* AIM OF THE EXERCISE: Go to the line with "ATOM 50 O O" in the records below, then output it and each following line exactly, up to and including the line with "ATOM 80 C C". Skip pictures and add nothing.

* DATA TO USE:

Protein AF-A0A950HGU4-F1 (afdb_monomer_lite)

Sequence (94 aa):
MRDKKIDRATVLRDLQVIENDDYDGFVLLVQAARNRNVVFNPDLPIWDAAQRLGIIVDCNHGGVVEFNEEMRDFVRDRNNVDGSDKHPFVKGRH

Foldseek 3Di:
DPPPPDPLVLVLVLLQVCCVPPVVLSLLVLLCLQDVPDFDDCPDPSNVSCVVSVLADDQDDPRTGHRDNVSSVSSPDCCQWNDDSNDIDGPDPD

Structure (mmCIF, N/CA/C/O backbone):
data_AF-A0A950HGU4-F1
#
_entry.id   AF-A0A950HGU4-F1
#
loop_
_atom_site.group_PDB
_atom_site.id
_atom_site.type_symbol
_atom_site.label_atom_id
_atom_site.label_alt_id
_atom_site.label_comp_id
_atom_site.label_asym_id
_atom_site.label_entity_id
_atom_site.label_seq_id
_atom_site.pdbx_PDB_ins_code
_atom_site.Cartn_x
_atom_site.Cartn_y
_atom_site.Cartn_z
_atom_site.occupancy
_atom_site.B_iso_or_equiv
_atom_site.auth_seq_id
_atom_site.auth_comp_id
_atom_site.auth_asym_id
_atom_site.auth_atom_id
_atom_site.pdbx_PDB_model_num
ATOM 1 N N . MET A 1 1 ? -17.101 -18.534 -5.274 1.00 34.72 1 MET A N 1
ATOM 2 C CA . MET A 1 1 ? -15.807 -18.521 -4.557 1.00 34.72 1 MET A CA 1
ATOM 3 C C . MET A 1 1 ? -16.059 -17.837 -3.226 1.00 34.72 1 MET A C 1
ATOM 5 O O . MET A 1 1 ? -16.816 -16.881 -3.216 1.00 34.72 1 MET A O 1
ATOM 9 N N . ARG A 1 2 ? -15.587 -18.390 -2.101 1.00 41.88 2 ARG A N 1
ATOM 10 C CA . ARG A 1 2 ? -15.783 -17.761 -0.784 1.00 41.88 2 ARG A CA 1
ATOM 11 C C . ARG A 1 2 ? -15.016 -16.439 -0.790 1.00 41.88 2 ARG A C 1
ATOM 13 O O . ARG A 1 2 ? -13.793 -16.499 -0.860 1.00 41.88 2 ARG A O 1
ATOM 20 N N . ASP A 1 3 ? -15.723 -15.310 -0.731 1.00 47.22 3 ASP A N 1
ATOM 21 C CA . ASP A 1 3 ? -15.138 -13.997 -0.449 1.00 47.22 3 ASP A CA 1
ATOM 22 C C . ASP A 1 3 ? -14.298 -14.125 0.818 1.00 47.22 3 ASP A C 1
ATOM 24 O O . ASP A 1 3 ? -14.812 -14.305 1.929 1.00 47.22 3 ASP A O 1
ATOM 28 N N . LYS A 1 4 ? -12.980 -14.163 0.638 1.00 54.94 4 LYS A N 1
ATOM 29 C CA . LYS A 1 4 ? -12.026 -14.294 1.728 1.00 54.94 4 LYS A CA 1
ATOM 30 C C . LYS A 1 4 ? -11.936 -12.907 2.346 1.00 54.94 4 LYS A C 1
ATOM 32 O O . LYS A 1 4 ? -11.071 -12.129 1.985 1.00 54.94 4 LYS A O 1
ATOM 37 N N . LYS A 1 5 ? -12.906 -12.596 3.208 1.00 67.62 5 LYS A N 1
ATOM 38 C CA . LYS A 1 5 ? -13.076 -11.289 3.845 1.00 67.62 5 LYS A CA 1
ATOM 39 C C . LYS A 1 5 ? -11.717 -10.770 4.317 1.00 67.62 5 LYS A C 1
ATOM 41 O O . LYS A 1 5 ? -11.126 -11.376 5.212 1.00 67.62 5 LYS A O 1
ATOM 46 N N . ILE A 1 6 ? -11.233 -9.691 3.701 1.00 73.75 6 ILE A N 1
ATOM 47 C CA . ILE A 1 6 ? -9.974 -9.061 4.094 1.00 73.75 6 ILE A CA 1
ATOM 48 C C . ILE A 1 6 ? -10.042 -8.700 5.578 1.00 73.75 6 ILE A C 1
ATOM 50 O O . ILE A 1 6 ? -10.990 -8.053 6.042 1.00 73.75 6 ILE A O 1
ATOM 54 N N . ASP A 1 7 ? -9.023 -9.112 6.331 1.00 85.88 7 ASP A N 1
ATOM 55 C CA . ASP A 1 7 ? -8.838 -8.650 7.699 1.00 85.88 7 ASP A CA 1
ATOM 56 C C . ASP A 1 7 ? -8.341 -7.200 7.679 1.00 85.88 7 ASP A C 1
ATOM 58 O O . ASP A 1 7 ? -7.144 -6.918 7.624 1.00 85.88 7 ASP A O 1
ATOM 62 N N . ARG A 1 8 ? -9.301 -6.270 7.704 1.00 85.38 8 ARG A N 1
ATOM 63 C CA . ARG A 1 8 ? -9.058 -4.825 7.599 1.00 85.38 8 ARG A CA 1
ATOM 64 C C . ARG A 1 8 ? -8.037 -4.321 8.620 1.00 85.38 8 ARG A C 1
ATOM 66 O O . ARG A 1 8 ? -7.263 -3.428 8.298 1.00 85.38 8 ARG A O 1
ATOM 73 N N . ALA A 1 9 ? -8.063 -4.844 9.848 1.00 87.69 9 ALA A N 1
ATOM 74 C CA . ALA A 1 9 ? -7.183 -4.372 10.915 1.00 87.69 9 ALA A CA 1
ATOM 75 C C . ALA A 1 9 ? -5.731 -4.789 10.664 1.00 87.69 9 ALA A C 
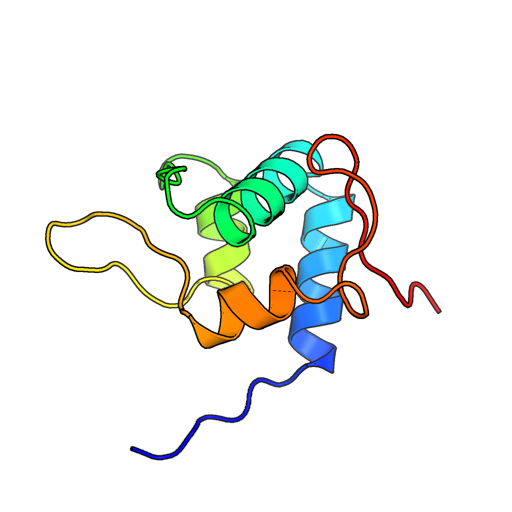1
ATOM 77 O O . ALA A 1 9 ? -4.818 -4.000 10.902 1.00 87.69 9 ALA A O 1
ATOM 78 N N . T
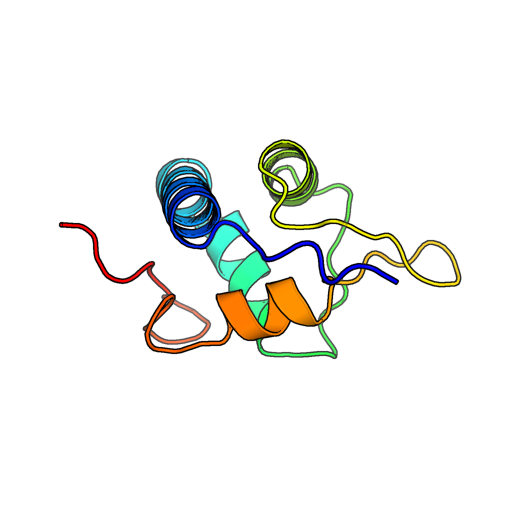HR A 1 10 ? -5.534 -6.003 10.152 1.00 89.00 10 THR A N 1
ATOM 79 C CA . THR A 1 10 ? -4.219 -6.497 9.738 1.00 89.00 10 THR A CA 1
ATOM 80 C C . THR A 1 10 ? -3.686 -5.672 8.566 1.00 89.00 10 THR A C 1
ATOM 82 O O . THR A 1 10 ? -2.631 -5.063 8.703 1.00 89.00 10 THR A O 1
ATOM 85 N N . VAL A 1 11 ? -4.481 -5.472 7.506 1.00 88.25 11 VAL A N 1
ATOM 86 C CA . VAL A 1 11 ? -4.051 -4.671 6.341 1.00 88.25 11 VAL A CA 1
ATOM 87 C C . VAL A 1 11 ? -3.717 -3.220 6.708 1.00 88.25 11 VAL A C 1
ATOM 89 O O . VAL A 1 11 ? -2.757 -2.663 6.186 1.00 88.25 11 VAL A O 1
ATOM 92 N N . LEU A 1 12 ? -4.458 -2.587 7.625 1.00 91.12 12 LEU A N 1
ATOM 93 C CA . LEU A 1 12 ? -4.116 -1.235 8.094 1.00 91.12 12 LEU A CA 1
ATOM 94 C C . LEU A 1 12 ? -2.772 -1.190 8.822 1.00 91.12 12 LEU A C 1
ATOM 96 O O . LEU A 1 12 ? -1.999 -0.261 8.600 1.00 91.12 12 LEU A O 1
ATOM 100 N N . ARG A 1 13 ? -2.487 -2.177 9.679 1.00 91.19 13 ARG A N 1
ATOM 101 C CA . ARG A 1 13 ? -1.190 -2.271 10.365 
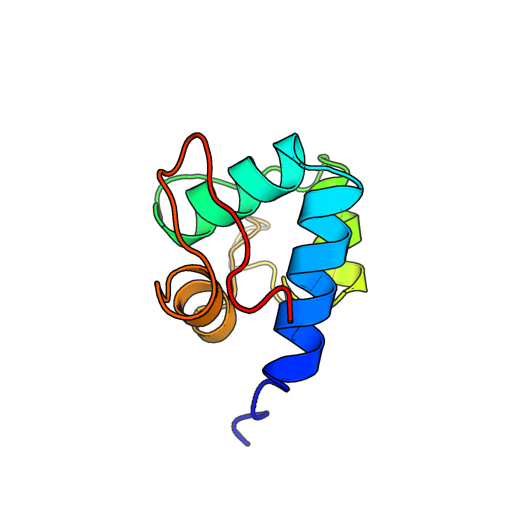1.00 91.19 13 ARG A CA 1
ATOM 102 C C . ARG A 1 13 ? -0.064 -2.504 9.372 1.00 91.19 13 ARG A C 1
ATOM 104 O O . ARG A 1 13 ? 0.970 -1.860 9.476 1.00 91.19 13 ARG A O 1
ATOM 111 N N . ASP A 1 14 ? -0.292 -3.359 8.391 1.00 91.50 14 ASP A N 1
ATOM 112 C CA . ASP A 1 14 ? 0.681 -3.656 7.350 1.00 91.50 14 ASP A CA 1
ATOM 113 C C . ASP A 1 14 ? 0.988 -2.418 6.496 1.00 91.50 14 ASP A C 1
ATOM 115 O O . ASP A 1 14 ? 2.153 -2.105 6.259 1.00 91.50 14 ASP A O 1
ATOM 119 N N . LEU A 1 15 ? -0.032 -1.632 6.125 1.00 90.94 15 LEU A N 1
ATOM 120 C CA . LEU A 1 15 ? 0.171 -0.340 5.461 1.00 90.94 15 LEU A CA 1
ATOM 121 C C . LEU A 1 15 ? 0.976 0.632 6.334 1.00 90.94 15 LEU A C 1
ATOM 123 O O . LEU A 1 15 ? 1.806 1.361 5.803 1.00 90.94 15 LEU A O 1
ATOM 127 N N . GLN A 1 16 ? 0.751 0.650 7.653 1.00 92.94 16 GLN A N 1
ATOM 128 C CA . GLN A 1 16 ? 1.509 1.503 8.579 1.00 92.94 16 GLN A CA 1
ATOM 129 C C . GLN A 1 16 ? 2.969 1.064 8.712 1.00 92.94 16 GLN A C 1
ATOM 131 O O . GLN A 1 16 ? 3.845 1.919 8.804 1.00 92.94 16 GLN A O 1
ATOM 136 N N . VAL A 1 17 ? 3.240 -0.245 8.729 1.00 93.25 17 VAL A N 1
ATOM 137 
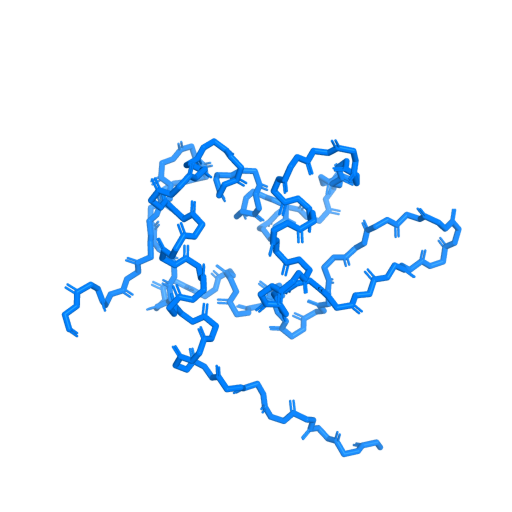C CA . VAL A 1 17 ? 4.608 -0.784 8.719 1.00 93.25 17 VAL A CA 1
ATOM 138 C C . VAL A 1 17 ? 5.331 -0.309 7.465 1.00 93.25 17 VAL A C 1
ATOM 140 O O . VAL A 1 17 ? 6.398 0.284 7.569 1.00 93.25 17 VAL A O 1
ATOM 143 N N . ILE A 1 18 ? 4.702 -0.462 6.298 1.00 92.06 18 ILE A N 1
ATOM 144 C CA . ILE A 1 18 ? 5.263 0.012 5.032 1.00 92.06 18 ILE A CA 1
ATOM 145 C C . ILE A 1 18 ? 5.468 1.534 5.051 1.00 92.06 18 ILE A C 1
ATOM 147 O O . ILE A 1 18 ? 6.541 1.996 4.686 1.00 92.06 18 ILE A O 1
ATOM 151 N N . GLU A 1 19 ? 4.476 2.317 5.492 1.00 93.75 19 GLU A N 1
ATOM 152 C CA . GLU A 1 19 ? 4.591 3.782 5.588 1.00 93.75 19 GLU A CA 1
ATOM 153 C C . GLU A 1 19 ? 5.812 4.206 6.421 1.00 93.75 19 GLU A C 1
ATOM 155 O O . GLU A 1 19 ? 6.476 5.182 6.077 1.00 93.75 19 GLU A O 1
ATOM 160 N N . ASN A 1 20 ? 6.107 3.489 7.510 1.00 93.19 20 ASN A N 1
ATOM 161 C CA . ASN A 1 20 ? 7.221 3.812 8.399 1.00 93.19 20 ASN A CA 1
ATOM 162 C C . ASN A 1 20 ? 8.578 3.329 7.859 1.00 93.19 20 ASN A C 1
ATOM 164 O O . ASN A 1 20 ? 9.570 4.042 8.009 1.00 93.19 20 ASN A O 1
ATOM 168 N N . ASP A 1 21 ? 8.625 2.135 7.266 1.00 93.88 21 ASP A N 1
ATOM 169 C CA . ASP A 1 21 ? 9.874 1.467 6.882 1.00 93.88 21 ASP A CA 1
ATOM 170 C C . ASP A 1 21 ? 10.329 1.831 5.456 1.00 93.88 21 ASP A C 1
ATOM 172 O O . ASP A 1 21 ? 11.528 1.887 5.183 1.00 93.88 21 ASP A O 1
ATOM 176 N N . ASP A 1 22 ? 9.383 2.098 4.552 1.00 93.38 22 ASP A N 1
ATOM 177 C CA . ASP A 1 22 ? 9.610 2.448 3.145 1.00 93.38 22 ASP A CA 1
ATOM 178 C C . ASP A 1 22 ? 8.543 3.448 2.666 1.00 93.38 22 ASP A C 1
ATOM 180 O O . ASP A 1 22 ? 7.625 3.113 1.913 1.00 93.38 22 ASP A O 1
ATOM 184 N N . TYR A 1 23 ? 8.643 4.700 3.128 1.00 93.19 23 TYR A N 
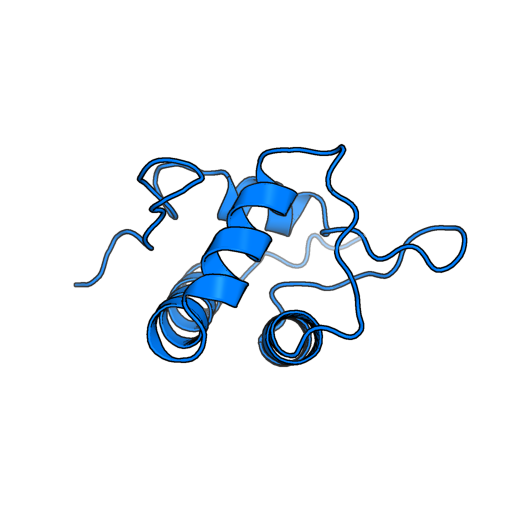1
ATOM 185 C CA . TYR A 1 23 ? 7.664 5.743 2.800 1.00 93.19 23 TYR A CA 1
ATOM 186 C C . TYR A 1 23 ? 7.562 6.018 1.292 1.00 93.19 23 TYR A C 1
ATOM 188 O O . TYR A 1 23 ? 6.463 6.205 0.769 1.00 93.19 23 TYR A O 1
ATOM 196 N N . ASP A 1 24 ? 8.686 6.019 0.572 1.00 92.50 24 ASP A N 1
ATOM 197 C CA . ASP A 1 24 ? 8.687 6.224 -0.880 1.00 92.50 24 ASP A CA 1
ATOM 198 C C . ASP A 1 24 ? 7.983 5.057 -1.591 1.00 92.50 24 ASP A C 1
ATOM 200 O O . ASP A 1 24 ? 7.142 5.272 -2.471 1.00 92.50 24 ASP A O 1
ATOM 204 N N . GLY A 1 25 ? 8.241 3.821 -1.154 1.00 90.38 25 GLY A N 1
ATOM 205 C CA . GLY A 1 25 ? 7.498 2.639 -1.573 1.00 90.38 25 GLY A CA 1
ATOM 206 C C . GLY A 1 25 ? 6.004 2.733 -1.260 1.00 90.38 25 GLY A C 1
ATOM 207 O O . GLY A 1 25 ? 5.170 2.490 -2.134 1.00 90.38 25 GLY A O 1
ATOM 208 N N . PHE A 1 26 ? 5.641 3.156 -0.049 1.00 92.00 26 PHE A N 1
ATOM 209 C CA . PHE A 1 26 ? 4.254 3.394 0.353 1.00 92.00 26 PHE A CA 1
ATOM 210 C C . PHE A 1 26 ? 3.553 4.399 -0.569 1.00 92.00 26 PHE A C 1
ATOM 212 O O . PHE A 1 26 ? 2.434 4.157 -1.026 1.00 92.00 26 PHE A O 1
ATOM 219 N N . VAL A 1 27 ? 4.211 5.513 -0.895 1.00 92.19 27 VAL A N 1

* RESPONSE AREA:
ATOM 50 O O . ILE A 1 6 ? -10.990 -8.053 6.042 1.00 73.75 6 ILE A O 1
ATOM 54 N N . ASP A 1 7 ? -9.023 -9.112 6.331 1.00 85.88 7 ASP A N 1
ATOM 55 C CA . ASP A 1 7 ? -8.838 -8.650 7.699 1.00 85.88 7 ASP A CA 1
ATOM 56 C C . ASP A 1 7 ? -8.341 -7.200 7.679 1.00 85.88 7 ASP A C 1
ATOM 58 O O . ASP A 1 7 ? -7.144 -6.918 7.624 1.00 85.88 7 ASP A O 1
ATOM 62 N N . ARG A 1 8 ? -9.301 -6.270 7.704 1.00 85.38 8 ARG A N 1
ATOM 63 C CA . ARG A 1 8 ? -9.058 -4.825 7.599 1.00 85.38 8 ARG A CA 1
ATOM 64 C C . ARG A 1 8 ? -8.037 -4.321 8.620 1.00 85.38 8 ARG A C 1
ATOM 66 O O . ARG A 1 8 ? -7.263 -3.428 8.298 1.00 85.38 8 ARG A O 1
ATOM 73 N N . ALA A 1 9 ? -8.063 -4.844 9.848 1.00 87.69 9 ALA A N 1
ATOM 74 C CA . ALA A 1 9 ? -7.183 -4.372 10.915 1.00 87.69 9 ALA A CA 1
ATOM 75 C C . ALA A 1 9 ? -5.731 -4.789 10.664 1.00 87.69 9 ALA A C 
1
ATOM 77 O O . ALA A 1 9 ? -4.818 -4.000 10.902 1.00 87.69 9 ALA A O 1
ATOM 78 N N . T
HR A 1 10 ? -5.534 -6.003 10.152 1.00 89.00 10 THR A N 1
ATOM 79 C CA . THR A 1 10 ? -4.219 -6.497 9.738 1.00 89.00 10 THR A CA 1
ATOM 80 C C . THR A 1 10 ? -3.686 -5.672 8.566 1.00 89.00 10 THR A C 1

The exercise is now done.